Abstract: Documents are 2-dimensional carriers of written communication, and as such their interpretation requires a multi-modal approach where textual and visual information are efficiently combined. Document Visual Question Answering (Document VQA), due to this multi-modal nature, has garnered significant interest from both the document understanding and natural language processing communities. The state-of-the-art single-page Document VQA methods show impressive performance, yet in multi-page scenarios, these methods struggle. They have to concatenate all pages into one large page for processing, demanding substantial GPU resources, even for evaluation. In this work, we propose a novel method and efficient training strategy for multi-page Document VQA tasks. In particular, we employ a visual-only document representation, leveraging the encoder from a document understanding model, Pix2Struct. Our approach utilizes a self-attention scoring mechanism to generate relevance scores for each document page, enabling the retrieval of pertinent pages. This adaptation allows us to extend single-page Document VQA models to multi-page scenarios without constraints on the number of pages during evaluation, all with minimal demand for GPU resources. Our extensive experiments demonstrate not only achieving state-of-the-art performance without the need for Optical Character Recognition (OCR), but also sustained performance in scenarios extending to documents of nearly 800 pages compared to a maximum of 20 pages in the MP-DocVQA dataset. Our code is publicly available at \url{https://github.com/leitro/SelfAttnScoring-MPDocVQA}.

PDF HTML Abstract

The paper introduces a novel method for multi-page Document Visual Question Answering (Document VQA) that leverages a self-attention scoring mechanism to enhance performance and efficiency. The approach builds upon the Pix2Struct model and introduces an efficient training strategy tailored for multi-page scenarios.

The paper addresses the limitations of existing Document VQA methods, particularly their struggle with multi-page documents due to the high computational resources required to process concatenated pages. The method uses a visual-only document representation, utilizing the encoder from Pix2Struct. The self-attention scoring mechanism generates relevance scores for each document page, enabling the retrieval of pertinent pages, which extends single-page Document VQA models to multi-page scenarios without constraints on the number of pages during evaluation, and with minimal demand for GPU resources.
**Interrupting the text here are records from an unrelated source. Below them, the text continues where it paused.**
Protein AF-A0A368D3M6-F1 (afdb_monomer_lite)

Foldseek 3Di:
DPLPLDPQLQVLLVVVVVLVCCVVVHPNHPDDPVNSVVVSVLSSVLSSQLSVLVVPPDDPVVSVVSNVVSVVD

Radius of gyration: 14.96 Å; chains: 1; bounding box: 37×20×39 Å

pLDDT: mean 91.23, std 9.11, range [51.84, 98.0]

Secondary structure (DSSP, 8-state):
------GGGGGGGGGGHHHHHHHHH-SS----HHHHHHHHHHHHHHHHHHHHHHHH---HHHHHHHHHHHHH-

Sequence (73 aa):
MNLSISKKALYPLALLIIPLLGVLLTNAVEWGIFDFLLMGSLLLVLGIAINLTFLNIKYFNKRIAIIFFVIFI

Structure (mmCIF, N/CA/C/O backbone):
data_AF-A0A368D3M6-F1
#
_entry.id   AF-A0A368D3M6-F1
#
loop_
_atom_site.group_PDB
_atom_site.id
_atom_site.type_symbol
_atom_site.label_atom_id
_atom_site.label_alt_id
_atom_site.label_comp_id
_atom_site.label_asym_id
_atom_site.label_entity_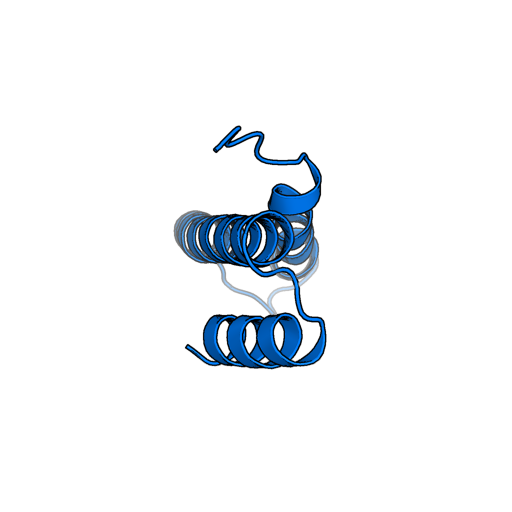id
_atom_site.label_seq_id
_atom_site.pdbx_PDB_ins_code
_atom_site.Cartn_x
_atom_site.Cartn_y
_atom_site.Cartn_z
_atom_site.occupancy
_atom_site.B_iso_or_equiv
_atom_site.auth_seq_id
_atom_site.auth_comp_id
_atom_site.auth_asym_id
_atom_site.auth_atom_id
_atom_site.pdbx_PDB_model_num
ATOM 1 N N . MET A 1 1 ? -22.326 -3.780 11.227 1.00 51.84 1 MET A N 1
ATOM 2 C CA . MET A 1 1 ? -20.941 -3.335 10.963 1.00 51.84 1 MET A CA 1
ATOM 3 C C . MET A 1 1 ? -20.995 -2.414 9.756 1.00 51.84 1 MET A C 1
ATOM 5 O O . MET A 1 1 ? -21.365 -2.885 8.691 1.00 51.84 1 MET A O 1
ATOM 9 N N . ASN A 1 2 ? -20.780 -1.107 9.922 1.00 52.09 2 ASN A N 1
ATOM 10 C CA . ASN A 1 2 ? -20.810 -0.185 8.785 1.00 52.09 2 ASN A CA 1
ATOM 11 C C . ASN A 1 2 ? -19.480 -0.340 8.030 1.00 52.09 2 ASN A C 1
ATOM 13 O O . ASN A 1 2 ? -18.440 0.108 8.508 1.00 52.09 2 ASN A O 1
ATOM 17 N N . LEU A 1 3 ? -19.496 -1.081 6.920 1.00 60.28 3 LEU A N 1
ATOM 18 C CA . LEU A 1 3 ? -18.325 -1.402 6.095 1.00 60.28 3 LEU A CA 1
ATOM 19 C C . LEU A 1 3 ? -17.937 -0.205 5.211 1.00 60.28 3 LEU A C 1
ATOM 21 O O . LEU A 1 3 ? -17.801 -0.322 3.996 1.00 60.28 3 LEU A O 1
ATOM 25 N N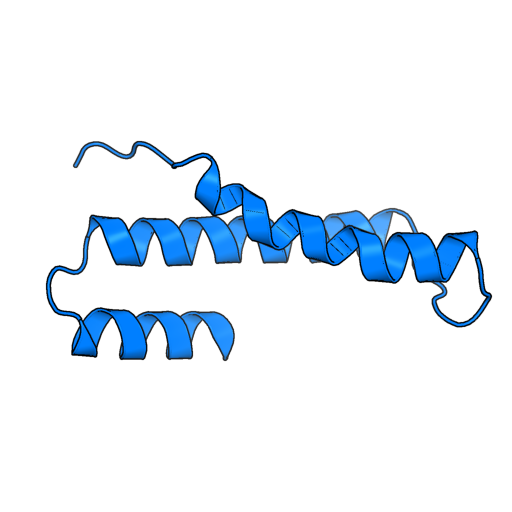 . SER A 1 4 ? -17.765 0.975 5.808 1.00 69.56 4 SER A N 1
ATOM 26 C CA . SER A 1 4 ? -17.271 2.135 5.073 1.00 69.56 4 SER A CA 1
ATOM 27 C C . SER A 1 4 ? -15.771 1.959 4.825 1.00 69.56 4 SER A C 1
ATOM 29 O O . SER A 1 4 ? -14.944 2.234 5.703 1.00 69.56 4 SER A O 1
ATOM 31 N N . ILE A 1 5 ? -15.406 1.469 3.641 1.00 73.94 5 ILE A N 1
ATOM 32 C CA . ILE A 1 5 ? -14.010 1.437 3.197 1.00 73.94 5 ILE A CA 1
ATOM 33 C C . ILE A 1 5 ? -13.536 2.888 3.083 1.00 73.94 5 ILE A C 1
ATOM 35 O O . ILE A 1 5 ? -14.056 3.674 2.293 1.00 73.94 5 ILE A O 1
ATOM 39 N N . SER A 1 6 ? -12.573 3.268 3.923 1.00 85.19 6 SER A N 1
ATOM 40 C CA . SER A 1 6 ? -11.997 4.609 3.882 1.00 85.19 6 SER A CA 1
ATOM 41 C C . SER A 1 6 ? -11.155 4.767 2.620 1.00 85.19 6 SER A C 1
ATOM 43 O O . SER A 1 6 ? -10.482 3.824 2.209 1.00 85.19 6 SER A O 1
ATOM 45 N N . LYS A 1 7 ? -11.070 5.987 2.072 1.00 87.69 7 LYS A N 1
ATOM 46 C CA . LYS A 1 7 ? -10.106 6.320 1.004 1.00 87.69 7 LYS A CA 1
ATOM 47 C C . LYS A 1 7 ? -8.664 5.939 1.379 1.00 87.69 7 LYS A C 1
ATOM 49 O O . LYS A 1 7 ? -7.863 5.647 0.501 1.00 87.69 7 LYS A O 1
ATOM 54 N N . LYS A 1 8 ? -8.358 5.869 2.682 1.00 87.81 8 LYS A N 1
ATOM 55 C CA . LYS A 1 8 ? -7.069 5.410 3.224 1.00 87.81 8 LYS A CA 1
ATOM 56 C C . LYS A 1 8 ? -6.703 3.979 2.813 1.00 87.81 8 LYS A C 1
ATOM 58 O O . LYS A 1 8 ? -5.521 3.679 2.711 1.00 87.81 8 LYS A O 1
ATOM 63 N N . ALA A 1 9 ? -7.687 3.118 2.535 1.00 91.44 9 ALA A N 1
ATOM 64 C CA . ALA A 1 9 ? -7.445 1.758 2.048 1.00 91.44 9 ALA A CA 1
ATOM 65 C C . ALA A 1 9 ? -6.778 1.733 0.660 1.0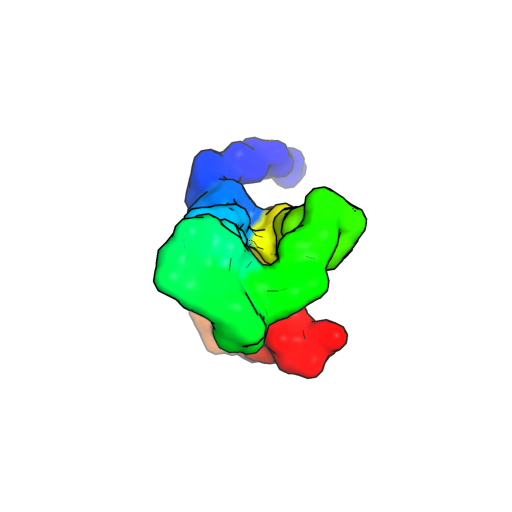0 91.44 9 ALA A C 1
ATOM 67 O O . ALA A 1 9 ? -6.187 0.729 0.291 1.00 91.44 9 ALA A O 1
ATOM 68 N N . LEU A 1 10 ? -6.843 2.835 -0.097 1.00 93.06 10 LEU A N 1
ATOM 69 C CA . LEU A 1 10 ? -6.239 2.952 -1.425 1.00 93.06 10 LEU A CA 1
ATOM 70 C C . LEU A 1 10 ? -4.809 3.509 -1.387 1.00 93.06 10 LEU A C 1
ATOM 72 O O . LEU A 1 10 ? -4.123 3.475 -2.400 1.00 93.06 10 LEU A O 1
ATOM 76 N N . TYR A 1 11 ? -4.333 4.016 -0.244 1.00 93.94 11 TYR A N 1
ATOM 77 C CA . TYR A 1 11 ? -3.004 4.633 -0.141 1.00 93.94 11 TYR A CA 1
ATOM 78 C C . TYR A 1 11 ? -1.845 3.706 -0.539 1.00 93.94 11 TYR A C 1
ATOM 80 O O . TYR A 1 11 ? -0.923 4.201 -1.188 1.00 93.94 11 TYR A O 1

Key components and contributions of the work include:

A self-attention scoring mechanism that adapts single-page Document VQA to multi-page scenarios while minimizing GPU resource usage.
An efficient training scheme incorporating one positive and one randomly selected negative page per document to train the scoring mechanism.
A perspective on aligning textual and visual modalities by converting them into pixel-based representations.
An evaluation extending the MP-DocVQA dataset to include documents up to 793 pages, demonstrating performance in extended evaluation.

The method involves a two-stage training scheme. In the first stage, a Document VQA model is trained on single-page scenarios using positive question-page pairs $(Q_i, p_k)$ . In the second stage, the contextual feature $F$ extracted from the frozen encoder of the first stage is used to produce a matching score between 0 and 1, indicating the relevance of the question to the page.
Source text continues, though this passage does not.